# It's Time to Shift Gears



## Bob Driver (Nov 1, 2017)

After some deep thought, I've come to the conclusion I need to shift gears with my shop. I'm about to stop taking jobs from the general public. I've already given up working on anything with a pull cord. 

This season has brought me a parade of knuckleheads wanting me to work on 15-20 year old conventional riding mowers. It's like playing whack-a-mole. Once you fix something, something else breaks, and more than a few of them seem to think I should work for free to replace a drive belt because I replaced their magneto 3 months ago. Replaced the engine on a mid-70's Gilson tiller with a HF Predator back in March. Guy brought it back to me last week and said it won't start. Asked him if it just started doing it? He said... "I haven't started it since the day I picked up from you". Knucklehead... 90 warranty from HF for a part defect.... Zero warranty on 6 month old ethanol fuel.

I'm going to keep some of my customers that have the high-end zero turns and start focusing on commercial z-turn flips. Way more money, less grief, and time involved. The knucklehead with the 1995 Yard Man can find somebody else to work on his $200 mower


----------



## pogobill (Jan 31, 2012)

There are plenty of knuckleheads out there, for sure. Brings to mind a story, that I believe jhngardner367 shared with us in his Michigan days, about a neighbour that had trouble with a snowblower. Apparently he tried using it to spread gravel in the summer time.....
You can't be burning up daylight hours on a $200.00 mower like you said, there are bills to pay!


----------



## Bob Driver (Nov 1, 2017)

Replaced a locked up starter and bad starter relay. Drove it on the trailer and delivered it to the customer. He didn't have the cash at that moment, so I said "catch me next week".
*
Two weeks later, *I call about my money. He's says.... "Transmission won't go in gear, come pick it up, and fix whatever you screwed up". This was after he mowed 3 acres with it.

Told him .... "It only cost me $65 in wholesale parts on the starter job and it's worth being out $65 in cash to me for you to not to call me again"


----------



## andyvh1959 (Jul 1, 2015)

Fully understand and a good realistic viewpoint. People just assume their old engines and equipment should work with no more effort than running their microwave. 

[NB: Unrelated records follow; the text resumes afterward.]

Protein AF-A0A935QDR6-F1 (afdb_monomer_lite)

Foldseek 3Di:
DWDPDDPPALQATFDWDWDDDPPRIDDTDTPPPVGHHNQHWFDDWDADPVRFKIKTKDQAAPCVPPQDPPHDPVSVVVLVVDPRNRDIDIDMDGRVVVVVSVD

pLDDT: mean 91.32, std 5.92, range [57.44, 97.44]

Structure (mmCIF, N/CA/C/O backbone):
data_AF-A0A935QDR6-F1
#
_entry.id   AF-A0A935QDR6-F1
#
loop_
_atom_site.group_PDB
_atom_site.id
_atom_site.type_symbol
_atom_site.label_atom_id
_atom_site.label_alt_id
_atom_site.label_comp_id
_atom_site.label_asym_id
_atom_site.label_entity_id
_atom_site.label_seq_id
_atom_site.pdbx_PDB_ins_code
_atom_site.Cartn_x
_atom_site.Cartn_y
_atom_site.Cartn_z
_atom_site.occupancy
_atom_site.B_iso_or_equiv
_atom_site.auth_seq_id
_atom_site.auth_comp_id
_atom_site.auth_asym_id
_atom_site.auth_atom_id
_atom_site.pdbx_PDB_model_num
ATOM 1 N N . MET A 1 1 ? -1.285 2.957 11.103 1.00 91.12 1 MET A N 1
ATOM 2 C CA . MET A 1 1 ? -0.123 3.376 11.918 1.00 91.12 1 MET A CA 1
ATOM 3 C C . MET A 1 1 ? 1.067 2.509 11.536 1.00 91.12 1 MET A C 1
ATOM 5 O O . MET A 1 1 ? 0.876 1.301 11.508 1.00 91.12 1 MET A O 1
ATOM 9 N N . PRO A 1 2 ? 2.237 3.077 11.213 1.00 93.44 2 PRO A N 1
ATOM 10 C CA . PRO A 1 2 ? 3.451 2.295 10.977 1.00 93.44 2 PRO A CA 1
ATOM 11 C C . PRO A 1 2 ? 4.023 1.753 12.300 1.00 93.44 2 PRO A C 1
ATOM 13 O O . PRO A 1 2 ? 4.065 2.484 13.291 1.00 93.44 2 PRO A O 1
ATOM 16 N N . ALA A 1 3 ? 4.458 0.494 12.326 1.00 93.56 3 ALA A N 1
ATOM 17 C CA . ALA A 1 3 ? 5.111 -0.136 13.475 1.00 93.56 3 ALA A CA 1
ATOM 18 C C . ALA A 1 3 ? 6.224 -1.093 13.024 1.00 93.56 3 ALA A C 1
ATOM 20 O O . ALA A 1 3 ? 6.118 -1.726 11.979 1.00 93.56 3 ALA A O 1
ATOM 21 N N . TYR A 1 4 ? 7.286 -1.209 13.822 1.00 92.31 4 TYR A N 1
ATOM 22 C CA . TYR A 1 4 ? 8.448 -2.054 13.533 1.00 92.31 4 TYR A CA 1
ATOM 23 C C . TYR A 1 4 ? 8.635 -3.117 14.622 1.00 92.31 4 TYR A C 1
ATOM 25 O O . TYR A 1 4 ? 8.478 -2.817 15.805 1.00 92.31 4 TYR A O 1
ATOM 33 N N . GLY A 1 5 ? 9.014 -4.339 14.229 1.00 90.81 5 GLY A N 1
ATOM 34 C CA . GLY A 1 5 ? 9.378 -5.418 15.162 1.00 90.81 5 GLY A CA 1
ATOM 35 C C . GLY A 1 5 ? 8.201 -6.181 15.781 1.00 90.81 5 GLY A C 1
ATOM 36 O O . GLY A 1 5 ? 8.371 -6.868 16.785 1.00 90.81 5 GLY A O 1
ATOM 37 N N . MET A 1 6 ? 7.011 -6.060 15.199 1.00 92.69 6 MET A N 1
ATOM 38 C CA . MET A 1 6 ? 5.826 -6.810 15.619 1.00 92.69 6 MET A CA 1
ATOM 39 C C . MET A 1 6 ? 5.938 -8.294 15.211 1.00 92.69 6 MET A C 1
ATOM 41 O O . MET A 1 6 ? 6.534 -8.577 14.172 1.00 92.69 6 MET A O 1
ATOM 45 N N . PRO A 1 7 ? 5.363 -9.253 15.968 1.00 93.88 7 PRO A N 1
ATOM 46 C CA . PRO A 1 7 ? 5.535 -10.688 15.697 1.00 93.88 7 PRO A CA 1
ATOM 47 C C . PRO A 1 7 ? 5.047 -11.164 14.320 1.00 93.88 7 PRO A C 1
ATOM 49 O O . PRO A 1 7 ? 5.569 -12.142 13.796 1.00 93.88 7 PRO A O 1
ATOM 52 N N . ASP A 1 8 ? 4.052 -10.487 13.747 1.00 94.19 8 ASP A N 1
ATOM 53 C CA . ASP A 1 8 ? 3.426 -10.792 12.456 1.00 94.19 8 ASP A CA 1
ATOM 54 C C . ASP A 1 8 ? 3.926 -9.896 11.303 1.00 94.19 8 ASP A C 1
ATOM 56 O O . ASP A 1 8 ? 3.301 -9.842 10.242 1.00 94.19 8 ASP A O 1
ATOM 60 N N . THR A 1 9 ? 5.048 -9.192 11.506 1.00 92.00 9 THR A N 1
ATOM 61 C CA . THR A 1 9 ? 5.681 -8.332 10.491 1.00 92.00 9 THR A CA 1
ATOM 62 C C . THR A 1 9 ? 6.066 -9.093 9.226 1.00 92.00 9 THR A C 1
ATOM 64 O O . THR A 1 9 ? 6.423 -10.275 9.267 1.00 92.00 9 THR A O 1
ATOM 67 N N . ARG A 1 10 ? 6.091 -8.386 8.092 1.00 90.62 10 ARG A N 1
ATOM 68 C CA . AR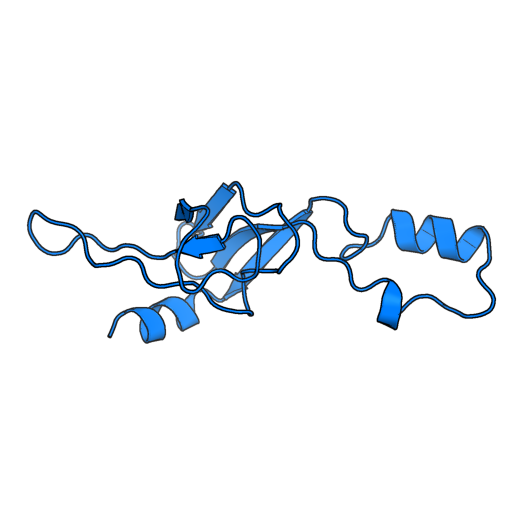G A 1 10 ? 6.614 -8.912 6.822 1.00 90.62 10 ARG A CA 1
ATOM 69 C C . ARG A 1 10 ? 8.107 -8.669 6.606 1.00 90.62 10 ARG A C 1
ATOM 71 O O . ARG A 1 10 ? 8.632 -9.022 5.556 1.00 90.62 10 ARG A O 1
ATOM 78 N N . GLY A 1 11 ? 8.818 -8.181 7.624 1.00 85.38 11 GLY A N 1
ATOM 79 C CA . GLY A 1 11 ? 10.283 -8.056 7.637 1.00 85.38 11 GLY A CA 1
ATOM 80 C C . GLY A 1 11 ? 10.796 -6.616 7.709 1.00 85.38 11 GLY A C 1
ATOM 81 O O . GLY A 1 11 ? 12.015 -6.395 7.740 1.00 85.38 11 GLY A O 1
ATOM 82 N N . GLY A 1 12 ? 9.885 -5.643 7.767 1.00 85.25 12 GLY A N 1
ATOM 83 C CA . GLY A 1 12 ? 10.178 -4.218 7.819 1.00 85.25 12 GLY A CA 1
ATOM 84 C C . GLY A 1 12 ? 9.291 -3.464 8.804 1.00 85.25 12 GLY A C 1
ATOM 85 O O . GLY A 1 12 ? 8.904 -3.975 9.855 1.00 85.25 12 GLY A O 1
ATOM 86 N N . THR A 1 13 ? 9.037 -2.198 8.485 1.00 92.31 13 THR A N 1
ATOM 87 C CA . THR A 1 13 ? 7.945 -1.463 9.120 1.00 92.31 13 THR A CA 1
ATOM 88 C C . THR A 1 13 ? 6.664 -1.902 8.429 1.00 92.31 13 THR A C 1
ATOM 90 O O . THR A 1 13 ? 6.607 -1.919 7.210 1.00 92.31 13 THR A O 1
ATOM 93 N N . ASP A 1 14 ? 5.638 -2.226 9.197 1.00 95.19 14 ASP A N 1
ATOM 94 C CA . ASP A 1 14 ? 4.343 -2.647 8.679 1.00 95.19 14 ASP A CA 1
ATOM 95 C C . ASP A 1 14 ? 3.283 -1.633 9.126 1.00 95.19 14 ASP A C 1
ATOM 97 O O . ASP A 1 14 ? 3.364 -1.037 10.207 1.00 95.19 14 ASP A O 1
ATOM 101 N N . TYR A 1 15 ? 2.246 -1.439 8.318 1.00 96.12 15 TYR A N 1
ATOM 102 C CA . TYR A 1 15 ? 1.055 -0.721 8.735 1.00 96.12 15 TYR A CA 1
ATOM 103 C C . TYR A 1 15 ? 0.106 -1.628 9.516 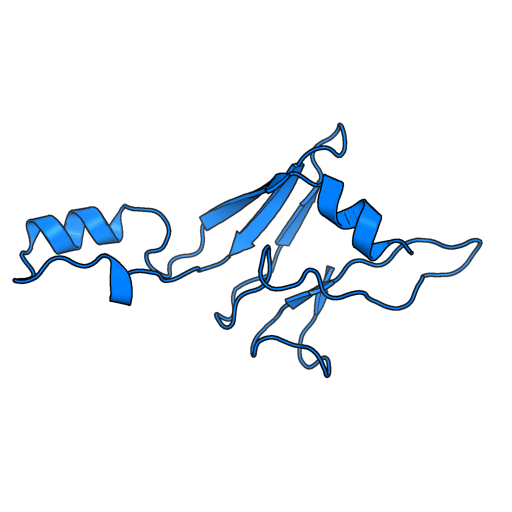1.00 96.12 15 TYR A C 1
ATOM 105 O O . TYR A 1 15 ? -0.245 -2.732 9.092 1.00 96.12 15 TYR A O 1
ATOM 113 N N . TYR A 1 16 ? -0.372 -1.081 10.630 1.00 95.38 16 TYR A N 1
ATOM 114 C CA . TYR A 1 16 ? -1.391 -1.659 11.492 1.00 95.38 16 TYR A CA 1
ATOM 115 C C . TYR A 1 16 ? -2.605 -0.740 11.604 1.00 95.38 16 TYR A C 1
ATOM 117 O O . TYR A 1 16 ? -2.488 0.496 11.610 1.00 95.38 16 TYR A O 1
ATOM 125 N N . LEU A 1 17 ? -3.772 -1.357 11.750 1.00 94.75 17 LEU A N 1
ATOM 126 C CA . LEU A 1 17 ? -5.023 -0.719 12.119 1.00 94.75 17 LEU A CA 1
ATOM 127 C C . LEU A 1 17 ? -5.220 -0.807 13.630 1.00 94.75 17 LEU A C 1
ATOM 129 O O . LEU A 1 17 ? -5.143 -1.881 14.217 1.00 94.75 17 LEU A O 1
ATOM 133 N N . VAL A 1 18 ? -5.522 0.330 14.243 1.00 93.12 18 VAL A N 1
ATOM 134 C CA . VAL A 1 18 ? -5.946 0.420 15.639 1.00 93.12 18 VAL A CA 1
ATOM 135 C C . VAL A 1 18 ? -7.200 1.282 15.661 1.00 93.12 18 VAL A C 1
ATOM 137 O O . VAL A 1 18 ? -7.232 2.340 15.028 1.00 93.12 18 VAL A O 1
ATOM 140 N N . ARG A 1 19 ? -8.244 0.836 16.360 1.00 90.56 19 ARG A N 1
ATOM 141 C CA . ARG A 1 19 ? -9.497 1.586 16.504 1.00 90.56 19 ARG A CA 1
ATOM 142 C C . ARG A 1 19 ? -9.688 2.054 17.929 1.00 90.56 19 ARG A C 1
ATOM 144 O O . ARG A 1 19 ? -9.292 1.370 18.866 1.00 90.56 19 ARG A O 1
ATOM 151 N N . ARG A 1 20 ? -10.342 3.200 18.092 1.00 91.12 20 ARG A N 1
ATOM 152 C CA . ARG A 1 20 ? -10.809 3.643 19.402 1.00 91.12 20 ARG A CA 1
ATOM 153 C C . ARG A 1 20 ? -12.009 2.788 19.813 1.00 91.12 20 ARG A C 1
ATOM 155 O O . ARG A 1 20 ? -12.958 2.667 19.041 1.00 91.12 20 ARG A O 1
ATOM 162 N N . VAL A 1 21 ? -11.956 2.199 21.003 1.00 91.62 21 VAL A N 1
ATOM 163 C CA . VAL A 1 21 ? -13.014 1.350 21.570 1.00 91.62 21 VAL A CA 1
ATOM 164 C C . VAL A 1 21 ? -13.339 1.883 22.961 1.00 91.62 21 VAL A C 1
ATOM 166 O O . VAL A 1 21 ? -12.544 1.734 23.888 1.00 91.62 21 VAL A O 1
ATOM 169 N N . GLY A 1 22 ? -14.485 2.558 23.093 1.00 92.50 22 GLY A N 1
ATOM 170 C CA . GLY A 1 22 ? -14.814 3.331 24.294 1.00 92.50 22 GLY A CA 1
ATOM 171 C C . GLY A 1 22 ? -13.734 4.379 24.586 1.00 92.50 22 GLY A C 1
ATOM 172 O O . GLY A 1 22 ? -13.391 5.192 23.722 1.00 92.50 22 GLY A O 1
ATOM 173 N N . ASP A 1 23 ? -13.157 4.305 25.784 1.00 94.94 23 ASP A N 1
ATOM 174 C CA . ASP A 1 23 ? -12.065 5.184 26.219 1.00 94.94 23 ASP A CA 1
ATOM 175 C C . ASP A 1 23 ? -10.665 4.642 25.890 1.00 94.94 23 ASP A C 1
ATOM 177 O O . ASP A 1 23 ? -9.6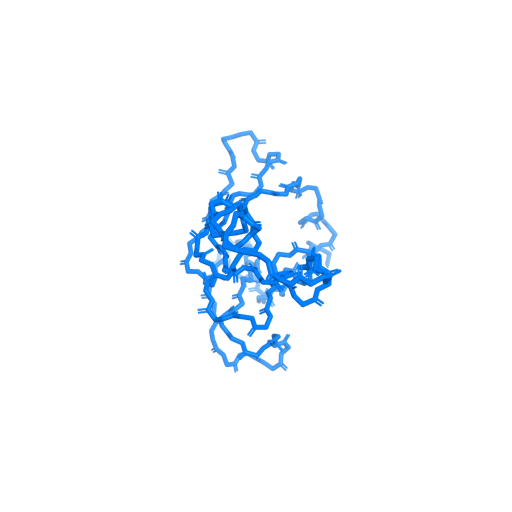66 5.315 26.140 1.00 94.94 23 ASP A O 1
ATOM 181 N N . GLY A 1 24 ? -10.582 3.443 25.307 1.00 95.75 24 GLY A N 1
ATOM 182 C CA . GLY A 1 24 ? -9.331 2.775 24.963 1.00 95.75 24 GLY A CA 1
ATOM 183 C C . GLY A 1 24 ? -9.103 2.613 23.461 1.00 95.75 24 GLY A C 1
ATOM 184 O O . GLY A 1 24 ? -9.795 3.188 22.616 1.00 95.75 24 GLY A O 1
ATOM 185 N N . TRP A 1 25 ? -8.118 1.779 23.137 1.00 94.81 25 TRP A N 1
ATOM 186 C CA . TRP A 1 25 ? -7.744 1.400 21.778 1.00 94.81 25 TRP A CA 1
ATOM 187 C C . TRP A 1 25 ? -7.763 -0.124 21.633 1.00 94.81 25 TRP A C 1
ATOM 189 O O . TRP A 1 25 ? -7.479 -0.842 22.591 1.00 94.81 25 TRP A O 1
ATOM 199 N N . SER A 1 26 ? -8.103 -0.619 20.444 1.00 93.12 26 SER A N 1
ATOM 200 C CA . SER A 1 26 ? -8.032 -2.044 20.117 1.00 93.12 26 SER A CA 1
ATOM 201 C C . SER A 1 26 ? -6.585 -2.548 20.105 1.00 93.12 26 SER A C 1
ATOM 203 O O . SER A 1 26 ? -5.635 -1.766 20.040 1.00 93.12 26 SER A O 1
ATOM 205 N N . ALA A 1 27 ? -6.406 -3.869 20.080 1.00 93.00 27 ALA A N 1
ATOM 206 C CA . ALA A 1 27 ? -5.129 -4.436 19.661 1.00 93.00 27 ALA A CA 1
ATOM 207 C C . ALA A 1 27 ? -4.815 -4.020 18.203 1.00 93.00 27 ALA A C 1
ATOM 209 O O . ALA A 1 27 ? -5.750 -3.811 17.417 1.00 93.00 27 ALA A O 1
ATOM 210 N N . PRO A 1 28 ? -3.530 -3.864 17.838 1.00 94.06 28 PRO A N 1
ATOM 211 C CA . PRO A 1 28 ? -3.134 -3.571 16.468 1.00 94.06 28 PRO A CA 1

At the BMW dealership I worked at part time, had a customer bring his BMW K750 back for service because it wouldn't start. The fuel pump was rusted tight in REALLY skanky fuel. He wanted the fuel pump replacement covered by the shop because the shop installed a new fuel pump just 1.5 year prior. He had ridden the bike less than 300 miles since that previous fuel pump replacement, on the same gas that was in it back then. The same fuel pump in my 94 BMW R1100RS lasted 22 years/180,000 miles, and actually still worked. But, a short bent fuel hose had failed, so I replaced the pump back in 2016.


----------



## Bob Driver (Nov 1, 2017)

I started to consider marking any parts I replaced with a paint pen to narrow down the perceived warranty claims.

I don't need the grief of a customer that thinks a $100 parts/labor invoice to replace a starter and solenoid buys you a "Bumper-to-Bumper" warranty for the next 6 months


----------



## andyvh1959 (Jul 1, 2015)

Actually to mark the parts you've worked on with a paint pen is a very good idea. You could sell it as a method to insure you have properly serviced those areas. A "telltale" mark is a system Parker trains for making hydraulic system plumbing connections.


----------



## Bob Driver (Nov 1, 2017)

I usually put a hidden "punch mark" on any used parts I sell. Keeps guys from coming back two days later with their old magneto, or starter solenoid, and saying mine "Didn't work"


----------